"""

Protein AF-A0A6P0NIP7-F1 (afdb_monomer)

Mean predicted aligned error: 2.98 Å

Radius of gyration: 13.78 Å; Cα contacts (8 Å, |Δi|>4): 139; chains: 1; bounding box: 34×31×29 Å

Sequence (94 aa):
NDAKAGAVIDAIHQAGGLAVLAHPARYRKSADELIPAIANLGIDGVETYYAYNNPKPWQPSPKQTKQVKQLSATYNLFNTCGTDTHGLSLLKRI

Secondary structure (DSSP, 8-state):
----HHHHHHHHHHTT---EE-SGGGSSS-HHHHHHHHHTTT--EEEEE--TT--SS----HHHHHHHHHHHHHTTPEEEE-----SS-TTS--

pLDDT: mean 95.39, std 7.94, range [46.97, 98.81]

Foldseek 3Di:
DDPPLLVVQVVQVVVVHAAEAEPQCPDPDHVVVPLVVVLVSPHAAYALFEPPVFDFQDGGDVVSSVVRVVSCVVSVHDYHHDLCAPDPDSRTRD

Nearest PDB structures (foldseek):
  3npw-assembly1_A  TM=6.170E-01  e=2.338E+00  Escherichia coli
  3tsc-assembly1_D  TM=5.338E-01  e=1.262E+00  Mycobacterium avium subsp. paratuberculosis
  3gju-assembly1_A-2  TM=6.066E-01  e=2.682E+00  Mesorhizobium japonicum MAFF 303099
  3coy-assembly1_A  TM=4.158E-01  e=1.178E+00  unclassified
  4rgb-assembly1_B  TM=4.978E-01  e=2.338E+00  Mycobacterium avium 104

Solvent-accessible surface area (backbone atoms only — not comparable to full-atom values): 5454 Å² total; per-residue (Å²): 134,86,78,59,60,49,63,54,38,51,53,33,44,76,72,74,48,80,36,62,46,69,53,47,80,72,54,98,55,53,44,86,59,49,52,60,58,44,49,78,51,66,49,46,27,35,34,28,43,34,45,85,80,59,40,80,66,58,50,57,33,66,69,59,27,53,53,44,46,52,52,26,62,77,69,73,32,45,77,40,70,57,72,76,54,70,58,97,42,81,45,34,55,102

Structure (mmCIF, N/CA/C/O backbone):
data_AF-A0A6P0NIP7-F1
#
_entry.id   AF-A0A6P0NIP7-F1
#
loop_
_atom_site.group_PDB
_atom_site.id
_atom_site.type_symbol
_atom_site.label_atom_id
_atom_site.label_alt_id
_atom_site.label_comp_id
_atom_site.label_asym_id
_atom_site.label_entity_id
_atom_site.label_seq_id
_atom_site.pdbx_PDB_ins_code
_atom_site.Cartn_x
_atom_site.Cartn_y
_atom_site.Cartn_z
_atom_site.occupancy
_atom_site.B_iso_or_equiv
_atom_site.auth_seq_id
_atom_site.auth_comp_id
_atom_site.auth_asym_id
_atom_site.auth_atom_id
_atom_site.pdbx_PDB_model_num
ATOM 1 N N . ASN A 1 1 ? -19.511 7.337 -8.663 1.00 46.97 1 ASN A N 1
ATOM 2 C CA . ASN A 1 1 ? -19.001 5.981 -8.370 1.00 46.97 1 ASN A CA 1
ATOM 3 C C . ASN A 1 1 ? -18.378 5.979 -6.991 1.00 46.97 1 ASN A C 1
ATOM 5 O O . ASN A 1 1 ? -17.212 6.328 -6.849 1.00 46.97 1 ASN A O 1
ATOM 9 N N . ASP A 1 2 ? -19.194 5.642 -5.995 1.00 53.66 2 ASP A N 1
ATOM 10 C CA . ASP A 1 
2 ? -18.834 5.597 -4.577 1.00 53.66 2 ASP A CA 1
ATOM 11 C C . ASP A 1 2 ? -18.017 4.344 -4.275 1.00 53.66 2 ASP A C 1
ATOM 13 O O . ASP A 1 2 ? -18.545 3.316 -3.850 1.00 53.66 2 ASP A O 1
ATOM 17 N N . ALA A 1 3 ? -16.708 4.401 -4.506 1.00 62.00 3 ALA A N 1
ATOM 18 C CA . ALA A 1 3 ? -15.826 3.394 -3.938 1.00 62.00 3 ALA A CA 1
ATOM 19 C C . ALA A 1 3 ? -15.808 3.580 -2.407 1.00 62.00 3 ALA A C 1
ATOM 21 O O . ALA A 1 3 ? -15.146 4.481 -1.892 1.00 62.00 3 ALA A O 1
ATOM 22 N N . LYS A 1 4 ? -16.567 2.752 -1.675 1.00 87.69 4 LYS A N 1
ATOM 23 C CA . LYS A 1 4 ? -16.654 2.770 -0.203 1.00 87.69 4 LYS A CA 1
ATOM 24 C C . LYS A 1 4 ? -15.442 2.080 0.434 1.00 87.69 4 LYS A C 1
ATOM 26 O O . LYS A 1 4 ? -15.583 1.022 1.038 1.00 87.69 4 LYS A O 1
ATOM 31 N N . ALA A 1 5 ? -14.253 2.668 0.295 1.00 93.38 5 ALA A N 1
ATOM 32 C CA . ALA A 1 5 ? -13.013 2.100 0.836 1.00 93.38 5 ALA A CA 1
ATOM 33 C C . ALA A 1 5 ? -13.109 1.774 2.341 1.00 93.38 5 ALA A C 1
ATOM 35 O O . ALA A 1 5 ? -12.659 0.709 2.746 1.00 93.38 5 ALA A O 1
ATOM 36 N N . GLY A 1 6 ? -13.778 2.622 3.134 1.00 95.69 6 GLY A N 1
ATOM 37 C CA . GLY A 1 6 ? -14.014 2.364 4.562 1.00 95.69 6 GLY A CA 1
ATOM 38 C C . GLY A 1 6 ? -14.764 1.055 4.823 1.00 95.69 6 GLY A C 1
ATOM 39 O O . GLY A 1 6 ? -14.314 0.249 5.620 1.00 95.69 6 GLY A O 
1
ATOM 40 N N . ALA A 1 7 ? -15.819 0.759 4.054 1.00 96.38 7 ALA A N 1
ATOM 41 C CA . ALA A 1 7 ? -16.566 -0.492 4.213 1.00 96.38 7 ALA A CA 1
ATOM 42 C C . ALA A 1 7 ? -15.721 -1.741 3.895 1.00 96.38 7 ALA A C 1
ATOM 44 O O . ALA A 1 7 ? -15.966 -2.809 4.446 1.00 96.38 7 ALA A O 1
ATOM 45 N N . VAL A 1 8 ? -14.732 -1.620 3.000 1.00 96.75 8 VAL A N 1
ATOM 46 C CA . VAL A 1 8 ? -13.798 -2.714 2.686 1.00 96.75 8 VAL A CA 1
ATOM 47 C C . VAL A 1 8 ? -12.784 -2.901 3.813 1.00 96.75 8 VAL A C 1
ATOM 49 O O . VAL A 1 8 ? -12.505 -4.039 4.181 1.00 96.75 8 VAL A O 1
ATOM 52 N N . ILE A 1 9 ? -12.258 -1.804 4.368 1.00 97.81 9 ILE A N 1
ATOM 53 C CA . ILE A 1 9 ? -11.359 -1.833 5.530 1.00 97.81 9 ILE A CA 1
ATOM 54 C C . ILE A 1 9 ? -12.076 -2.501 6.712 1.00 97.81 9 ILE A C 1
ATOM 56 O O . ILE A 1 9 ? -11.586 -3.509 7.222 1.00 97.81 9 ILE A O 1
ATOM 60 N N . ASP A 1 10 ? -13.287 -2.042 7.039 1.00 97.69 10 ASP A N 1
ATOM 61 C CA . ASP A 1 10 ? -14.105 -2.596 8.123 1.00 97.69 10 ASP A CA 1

"""
"""

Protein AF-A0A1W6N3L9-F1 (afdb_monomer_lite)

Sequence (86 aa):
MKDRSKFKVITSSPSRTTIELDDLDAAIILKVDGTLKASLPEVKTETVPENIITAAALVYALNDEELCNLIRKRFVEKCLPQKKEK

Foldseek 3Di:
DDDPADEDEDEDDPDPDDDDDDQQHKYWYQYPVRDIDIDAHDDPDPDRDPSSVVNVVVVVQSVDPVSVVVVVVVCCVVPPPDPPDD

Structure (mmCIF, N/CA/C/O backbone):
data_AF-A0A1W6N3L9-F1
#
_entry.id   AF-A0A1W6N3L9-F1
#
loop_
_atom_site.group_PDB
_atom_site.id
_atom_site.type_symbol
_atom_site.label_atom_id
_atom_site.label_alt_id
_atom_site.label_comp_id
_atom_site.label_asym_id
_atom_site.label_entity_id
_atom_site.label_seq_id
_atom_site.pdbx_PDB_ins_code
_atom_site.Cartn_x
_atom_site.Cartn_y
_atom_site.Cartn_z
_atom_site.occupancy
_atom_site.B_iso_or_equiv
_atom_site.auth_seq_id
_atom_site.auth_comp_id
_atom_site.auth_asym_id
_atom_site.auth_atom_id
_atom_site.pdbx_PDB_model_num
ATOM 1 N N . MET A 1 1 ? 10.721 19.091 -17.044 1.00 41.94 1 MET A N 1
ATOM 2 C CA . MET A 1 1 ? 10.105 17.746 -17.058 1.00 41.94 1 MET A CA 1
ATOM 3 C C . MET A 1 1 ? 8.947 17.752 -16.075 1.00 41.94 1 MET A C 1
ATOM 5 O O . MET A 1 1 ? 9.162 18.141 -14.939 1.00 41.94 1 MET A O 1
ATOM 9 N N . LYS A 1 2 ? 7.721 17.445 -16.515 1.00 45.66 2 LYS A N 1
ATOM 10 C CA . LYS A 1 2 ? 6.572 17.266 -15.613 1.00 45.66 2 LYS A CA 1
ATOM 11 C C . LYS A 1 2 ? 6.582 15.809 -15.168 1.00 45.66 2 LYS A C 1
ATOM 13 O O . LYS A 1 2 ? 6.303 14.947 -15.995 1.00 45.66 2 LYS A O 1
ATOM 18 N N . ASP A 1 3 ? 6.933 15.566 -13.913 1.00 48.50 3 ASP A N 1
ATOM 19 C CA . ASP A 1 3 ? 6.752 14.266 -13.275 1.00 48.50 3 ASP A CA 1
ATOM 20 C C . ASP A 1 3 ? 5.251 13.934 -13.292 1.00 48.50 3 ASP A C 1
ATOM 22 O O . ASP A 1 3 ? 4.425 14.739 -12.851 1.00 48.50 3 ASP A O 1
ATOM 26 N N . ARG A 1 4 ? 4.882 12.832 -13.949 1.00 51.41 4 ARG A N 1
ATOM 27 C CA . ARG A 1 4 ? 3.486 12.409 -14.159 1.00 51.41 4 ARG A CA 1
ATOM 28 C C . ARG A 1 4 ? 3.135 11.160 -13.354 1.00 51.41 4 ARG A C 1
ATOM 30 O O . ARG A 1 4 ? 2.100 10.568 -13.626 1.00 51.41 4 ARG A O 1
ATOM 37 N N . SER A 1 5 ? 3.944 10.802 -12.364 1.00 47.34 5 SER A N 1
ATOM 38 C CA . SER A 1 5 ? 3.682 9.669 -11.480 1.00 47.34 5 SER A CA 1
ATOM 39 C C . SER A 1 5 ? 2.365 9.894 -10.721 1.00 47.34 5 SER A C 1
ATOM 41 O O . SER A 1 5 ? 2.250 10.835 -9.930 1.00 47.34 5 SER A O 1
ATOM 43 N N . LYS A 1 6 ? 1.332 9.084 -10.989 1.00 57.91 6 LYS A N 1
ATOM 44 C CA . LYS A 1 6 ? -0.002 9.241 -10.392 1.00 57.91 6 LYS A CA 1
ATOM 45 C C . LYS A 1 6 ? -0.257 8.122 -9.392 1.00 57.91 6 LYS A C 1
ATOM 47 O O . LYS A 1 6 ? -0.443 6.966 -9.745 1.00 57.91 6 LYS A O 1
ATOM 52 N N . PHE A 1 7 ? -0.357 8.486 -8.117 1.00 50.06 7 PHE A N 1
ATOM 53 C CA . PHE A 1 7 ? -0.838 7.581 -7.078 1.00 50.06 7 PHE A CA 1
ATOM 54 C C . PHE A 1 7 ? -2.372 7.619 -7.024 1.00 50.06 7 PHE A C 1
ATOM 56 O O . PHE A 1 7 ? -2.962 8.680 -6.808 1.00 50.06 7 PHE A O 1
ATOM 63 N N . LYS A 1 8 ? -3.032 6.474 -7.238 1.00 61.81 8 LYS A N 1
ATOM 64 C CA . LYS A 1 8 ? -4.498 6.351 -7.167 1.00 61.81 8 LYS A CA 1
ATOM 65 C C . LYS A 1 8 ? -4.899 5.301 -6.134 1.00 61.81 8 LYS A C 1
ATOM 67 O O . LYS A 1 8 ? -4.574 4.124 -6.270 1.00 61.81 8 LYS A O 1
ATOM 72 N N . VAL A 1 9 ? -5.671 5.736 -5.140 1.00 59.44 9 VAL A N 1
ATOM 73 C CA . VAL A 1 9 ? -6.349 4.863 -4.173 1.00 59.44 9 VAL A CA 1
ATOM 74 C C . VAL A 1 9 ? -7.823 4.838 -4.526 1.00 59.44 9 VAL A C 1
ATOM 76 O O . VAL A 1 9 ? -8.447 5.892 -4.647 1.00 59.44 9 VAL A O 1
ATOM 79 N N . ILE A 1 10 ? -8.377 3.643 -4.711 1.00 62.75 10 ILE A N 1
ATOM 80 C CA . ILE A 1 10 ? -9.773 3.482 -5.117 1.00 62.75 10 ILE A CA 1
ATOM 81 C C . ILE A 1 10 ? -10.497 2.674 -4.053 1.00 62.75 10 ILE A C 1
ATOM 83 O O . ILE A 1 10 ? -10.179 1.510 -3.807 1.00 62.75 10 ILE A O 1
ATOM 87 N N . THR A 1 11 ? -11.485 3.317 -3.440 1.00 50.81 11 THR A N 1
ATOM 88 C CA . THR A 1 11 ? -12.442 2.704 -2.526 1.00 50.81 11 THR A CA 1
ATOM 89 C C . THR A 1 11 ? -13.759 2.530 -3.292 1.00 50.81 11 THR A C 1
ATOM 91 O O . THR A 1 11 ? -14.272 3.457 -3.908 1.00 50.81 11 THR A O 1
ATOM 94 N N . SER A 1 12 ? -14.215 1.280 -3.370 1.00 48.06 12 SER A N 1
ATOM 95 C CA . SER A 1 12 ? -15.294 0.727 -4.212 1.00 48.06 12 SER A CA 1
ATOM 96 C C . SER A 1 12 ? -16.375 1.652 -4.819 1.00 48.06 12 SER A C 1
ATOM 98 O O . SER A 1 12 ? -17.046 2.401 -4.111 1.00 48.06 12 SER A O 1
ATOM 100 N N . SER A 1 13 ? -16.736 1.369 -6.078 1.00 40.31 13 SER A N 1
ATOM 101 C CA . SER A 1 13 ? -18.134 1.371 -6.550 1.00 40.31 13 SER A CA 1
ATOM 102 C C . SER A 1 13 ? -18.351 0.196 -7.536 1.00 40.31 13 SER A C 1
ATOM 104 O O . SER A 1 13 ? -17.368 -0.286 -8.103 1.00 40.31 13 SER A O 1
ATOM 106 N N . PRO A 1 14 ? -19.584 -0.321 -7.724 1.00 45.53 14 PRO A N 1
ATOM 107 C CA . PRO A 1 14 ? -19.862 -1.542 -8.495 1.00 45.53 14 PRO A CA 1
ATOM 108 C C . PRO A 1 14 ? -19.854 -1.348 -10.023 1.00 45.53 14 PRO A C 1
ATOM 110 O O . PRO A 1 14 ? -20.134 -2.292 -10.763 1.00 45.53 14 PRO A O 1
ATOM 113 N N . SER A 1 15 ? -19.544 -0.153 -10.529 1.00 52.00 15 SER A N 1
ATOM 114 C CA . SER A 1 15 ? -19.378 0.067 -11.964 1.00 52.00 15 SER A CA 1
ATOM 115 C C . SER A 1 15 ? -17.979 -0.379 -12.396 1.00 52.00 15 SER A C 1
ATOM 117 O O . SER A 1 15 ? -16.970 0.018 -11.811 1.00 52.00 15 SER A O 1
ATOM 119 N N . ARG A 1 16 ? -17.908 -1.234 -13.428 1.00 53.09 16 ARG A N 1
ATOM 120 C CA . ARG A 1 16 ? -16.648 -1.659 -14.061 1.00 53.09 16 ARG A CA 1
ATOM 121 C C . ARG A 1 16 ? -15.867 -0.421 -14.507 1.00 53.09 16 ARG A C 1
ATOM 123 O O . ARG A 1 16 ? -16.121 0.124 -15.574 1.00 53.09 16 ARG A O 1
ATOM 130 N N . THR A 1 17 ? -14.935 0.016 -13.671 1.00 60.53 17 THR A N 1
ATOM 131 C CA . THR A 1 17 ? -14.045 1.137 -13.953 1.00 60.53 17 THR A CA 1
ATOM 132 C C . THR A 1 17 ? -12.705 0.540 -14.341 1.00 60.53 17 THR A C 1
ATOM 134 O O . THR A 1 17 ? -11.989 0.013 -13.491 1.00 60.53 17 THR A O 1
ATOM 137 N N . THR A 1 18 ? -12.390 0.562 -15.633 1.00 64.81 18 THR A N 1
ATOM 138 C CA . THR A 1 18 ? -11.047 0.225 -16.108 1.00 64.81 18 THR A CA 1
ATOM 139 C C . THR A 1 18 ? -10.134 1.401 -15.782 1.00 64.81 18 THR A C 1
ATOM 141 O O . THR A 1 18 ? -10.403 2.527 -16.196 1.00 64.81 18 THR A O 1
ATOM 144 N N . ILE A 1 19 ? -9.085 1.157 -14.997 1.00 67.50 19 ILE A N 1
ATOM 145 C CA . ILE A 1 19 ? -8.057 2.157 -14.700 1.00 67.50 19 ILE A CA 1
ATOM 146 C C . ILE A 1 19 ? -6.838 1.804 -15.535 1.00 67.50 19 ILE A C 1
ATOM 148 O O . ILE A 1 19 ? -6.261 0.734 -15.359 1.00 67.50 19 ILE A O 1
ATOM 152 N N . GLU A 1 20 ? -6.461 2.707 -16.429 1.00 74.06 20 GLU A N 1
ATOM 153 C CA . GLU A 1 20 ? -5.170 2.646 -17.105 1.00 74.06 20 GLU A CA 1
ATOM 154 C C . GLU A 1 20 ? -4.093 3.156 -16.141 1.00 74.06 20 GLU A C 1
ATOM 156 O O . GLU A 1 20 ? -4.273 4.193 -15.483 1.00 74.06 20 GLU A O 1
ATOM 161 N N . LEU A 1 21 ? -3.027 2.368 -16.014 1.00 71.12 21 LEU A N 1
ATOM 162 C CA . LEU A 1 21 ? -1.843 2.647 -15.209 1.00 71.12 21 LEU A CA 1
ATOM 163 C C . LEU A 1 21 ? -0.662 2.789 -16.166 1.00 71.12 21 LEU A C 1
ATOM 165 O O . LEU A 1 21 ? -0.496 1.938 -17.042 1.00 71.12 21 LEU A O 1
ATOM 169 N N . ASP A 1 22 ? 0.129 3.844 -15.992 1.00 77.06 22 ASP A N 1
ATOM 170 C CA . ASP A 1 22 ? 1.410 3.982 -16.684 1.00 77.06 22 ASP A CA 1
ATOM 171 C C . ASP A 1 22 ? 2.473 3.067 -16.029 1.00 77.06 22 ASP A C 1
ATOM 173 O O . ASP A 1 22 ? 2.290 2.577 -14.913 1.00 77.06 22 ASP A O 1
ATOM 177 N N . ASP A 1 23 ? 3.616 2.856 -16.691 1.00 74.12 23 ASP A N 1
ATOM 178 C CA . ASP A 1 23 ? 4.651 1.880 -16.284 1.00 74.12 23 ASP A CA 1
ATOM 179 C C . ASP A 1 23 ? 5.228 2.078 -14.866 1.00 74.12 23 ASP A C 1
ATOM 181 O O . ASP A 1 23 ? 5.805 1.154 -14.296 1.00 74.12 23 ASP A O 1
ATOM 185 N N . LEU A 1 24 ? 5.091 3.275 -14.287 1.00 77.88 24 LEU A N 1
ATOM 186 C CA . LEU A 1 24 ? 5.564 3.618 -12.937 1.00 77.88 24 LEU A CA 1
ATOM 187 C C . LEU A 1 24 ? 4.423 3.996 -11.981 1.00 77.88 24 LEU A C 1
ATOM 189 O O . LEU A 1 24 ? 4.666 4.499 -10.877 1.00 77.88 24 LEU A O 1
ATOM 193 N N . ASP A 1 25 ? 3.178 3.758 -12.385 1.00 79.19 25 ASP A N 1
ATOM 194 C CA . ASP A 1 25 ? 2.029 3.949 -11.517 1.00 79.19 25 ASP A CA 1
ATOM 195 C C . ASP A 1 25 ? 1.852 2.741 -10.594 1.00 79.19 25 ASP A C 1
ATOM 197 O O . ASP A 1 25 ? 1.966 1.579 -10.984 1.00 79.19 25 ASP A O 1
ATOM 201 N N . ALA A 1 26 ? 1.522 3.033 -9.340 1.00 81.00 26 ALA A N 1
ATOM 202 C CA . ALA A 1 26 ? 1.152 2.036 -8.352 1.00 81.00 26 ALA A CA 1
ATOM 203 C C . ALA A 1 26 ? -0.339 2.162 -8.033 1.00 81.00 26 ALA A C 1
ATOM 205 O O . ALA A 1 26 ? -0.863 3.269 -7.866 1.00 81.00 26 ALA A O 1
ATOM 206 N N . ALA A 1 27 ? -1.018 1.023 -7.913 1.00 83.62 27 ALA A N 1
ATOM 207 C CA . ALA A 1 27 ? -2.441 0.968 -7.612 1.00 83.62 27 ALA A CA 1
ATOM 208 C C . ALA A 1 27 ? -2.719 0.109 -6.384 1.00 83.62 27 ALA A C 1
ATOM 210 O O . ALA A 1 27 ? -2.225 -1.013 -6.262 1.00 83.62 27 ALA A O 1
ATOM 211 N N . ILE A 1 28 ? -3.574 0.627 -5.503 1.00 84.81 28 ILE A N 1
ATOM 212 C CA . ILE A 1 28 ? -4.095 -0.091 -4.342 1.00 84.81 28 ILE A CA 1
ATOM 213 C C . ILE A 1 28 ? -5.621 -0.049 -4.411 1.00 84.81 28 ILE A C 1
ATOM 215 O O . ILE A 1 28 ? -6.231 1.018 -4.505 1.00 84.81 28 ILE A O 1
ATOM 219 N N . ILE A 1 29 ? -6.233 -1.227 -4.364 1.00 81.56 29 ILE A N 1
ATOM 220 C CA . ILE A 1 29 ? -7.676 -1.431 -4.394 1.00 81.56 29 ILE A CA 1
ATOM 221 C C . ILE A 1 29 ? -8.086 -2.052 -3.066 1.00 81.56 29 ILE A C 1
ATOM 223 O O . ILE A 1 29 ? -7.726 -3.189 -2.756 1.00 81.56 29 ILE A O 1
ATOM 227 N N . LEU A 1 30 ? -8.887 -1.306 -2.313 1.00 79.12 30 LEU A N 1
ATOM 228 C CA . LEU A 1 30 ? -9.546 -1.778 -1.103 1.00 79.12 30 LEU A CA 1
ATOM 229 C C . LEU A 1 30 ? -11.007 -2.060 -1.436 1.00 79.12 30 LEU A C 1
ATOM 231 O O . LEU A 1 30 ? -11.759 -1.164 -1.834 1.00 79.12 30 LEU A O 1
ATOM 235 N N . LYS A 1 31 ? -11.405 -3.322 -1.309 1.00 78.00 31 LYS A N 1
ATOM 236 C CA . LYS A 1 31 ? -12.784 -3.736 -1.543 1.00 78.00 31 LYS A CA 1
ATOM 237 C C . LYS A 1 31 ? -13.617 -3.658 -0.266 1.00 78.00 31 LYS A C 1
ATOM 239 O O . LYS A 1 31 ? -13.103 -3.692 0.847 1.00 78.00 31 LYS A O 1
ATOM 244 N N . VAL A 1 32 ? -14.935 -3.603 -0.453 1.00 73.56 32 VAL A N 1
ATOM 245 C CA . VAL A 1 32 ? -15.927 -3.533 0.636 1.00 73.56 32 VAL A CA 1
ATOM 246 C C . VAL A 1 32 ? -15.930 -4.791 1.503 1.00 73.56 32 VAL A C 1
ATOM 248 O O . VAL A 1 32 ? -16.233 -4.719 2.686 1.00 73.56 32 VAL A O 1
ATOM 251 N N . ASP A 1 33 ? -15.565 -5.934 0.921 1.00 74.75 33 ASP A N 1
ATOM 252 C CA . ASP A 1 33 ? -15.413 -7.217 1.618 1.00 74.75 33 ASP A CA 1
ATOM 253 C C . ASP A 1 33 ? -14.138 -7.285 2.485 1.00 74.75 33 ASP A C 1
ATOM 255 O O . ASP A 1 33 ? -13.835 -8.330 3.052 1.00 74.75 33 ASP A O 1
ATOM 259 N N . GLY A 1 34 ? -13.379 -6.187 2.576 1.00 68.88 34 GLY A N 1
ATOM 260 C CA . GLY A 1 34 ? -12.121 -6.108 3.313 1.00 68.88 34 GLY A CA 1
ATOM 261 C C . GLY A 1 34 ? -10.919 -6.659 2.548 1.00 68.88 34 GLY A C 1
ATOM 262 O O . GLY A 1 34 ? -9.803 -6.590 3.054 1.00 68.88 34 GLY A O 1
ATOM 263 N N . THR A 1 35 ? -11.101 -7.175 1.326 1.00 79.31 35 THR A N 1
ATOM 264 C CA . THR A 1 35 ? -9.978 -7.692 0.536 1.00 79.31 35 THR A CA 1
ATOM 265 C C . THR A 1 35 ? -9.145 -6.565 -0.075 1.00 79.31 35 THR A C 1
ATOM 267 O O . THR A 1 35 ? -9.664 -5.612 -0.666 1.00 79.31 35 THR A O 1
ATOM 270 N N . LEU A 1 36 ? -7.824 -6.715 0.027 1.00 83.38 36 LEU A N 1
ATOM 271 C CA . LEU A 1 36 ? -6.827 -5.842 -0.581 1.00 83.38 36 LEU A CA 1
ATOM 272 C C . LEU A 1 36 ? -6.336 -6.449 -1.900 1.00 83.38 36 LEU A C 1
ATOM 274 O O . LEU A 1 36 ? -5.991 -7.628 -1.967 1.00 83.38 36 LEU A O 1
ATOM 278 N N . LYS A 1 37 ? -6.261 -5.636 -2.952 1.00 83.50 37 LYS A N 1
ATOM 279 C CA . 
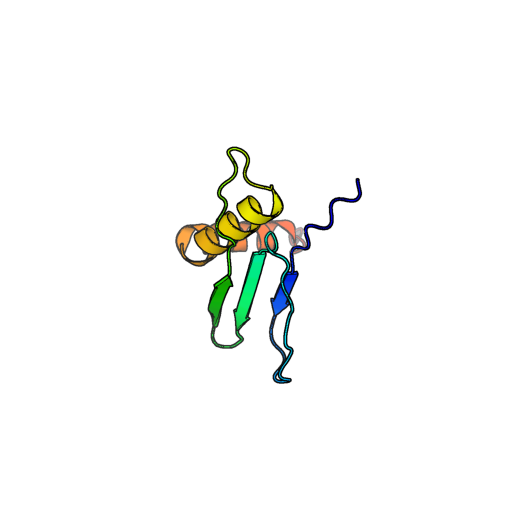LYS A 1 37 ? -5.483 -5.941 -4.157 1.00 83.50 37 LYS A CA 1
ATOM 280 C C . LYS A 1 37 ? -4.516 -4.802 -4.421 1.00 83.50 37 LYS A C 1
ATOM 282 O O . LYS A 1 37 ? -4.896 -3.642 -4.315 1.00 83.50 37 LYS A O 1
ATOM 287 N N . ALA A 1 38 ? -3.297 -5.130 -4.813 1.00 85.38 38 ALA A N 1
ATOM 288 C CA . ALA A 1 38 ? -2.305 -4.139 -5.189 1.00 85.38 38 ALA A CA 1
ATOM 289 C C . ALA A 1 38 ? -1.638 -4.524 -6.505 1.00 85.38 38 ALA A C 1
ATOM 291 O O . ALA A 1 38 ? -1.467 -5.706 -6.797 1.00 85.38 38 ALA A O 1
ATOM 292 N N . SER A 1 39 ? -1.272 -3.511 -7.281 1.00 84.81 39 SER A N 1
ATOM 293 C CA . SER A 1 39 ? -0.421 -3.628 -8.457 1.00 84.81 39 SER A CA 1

"""

* [PROBLEM]: Going through the records above, count the lines that include the word "Mycobacterium". Give the number alone.

* [SOLUTION FOR THIS EXERCISE]: 2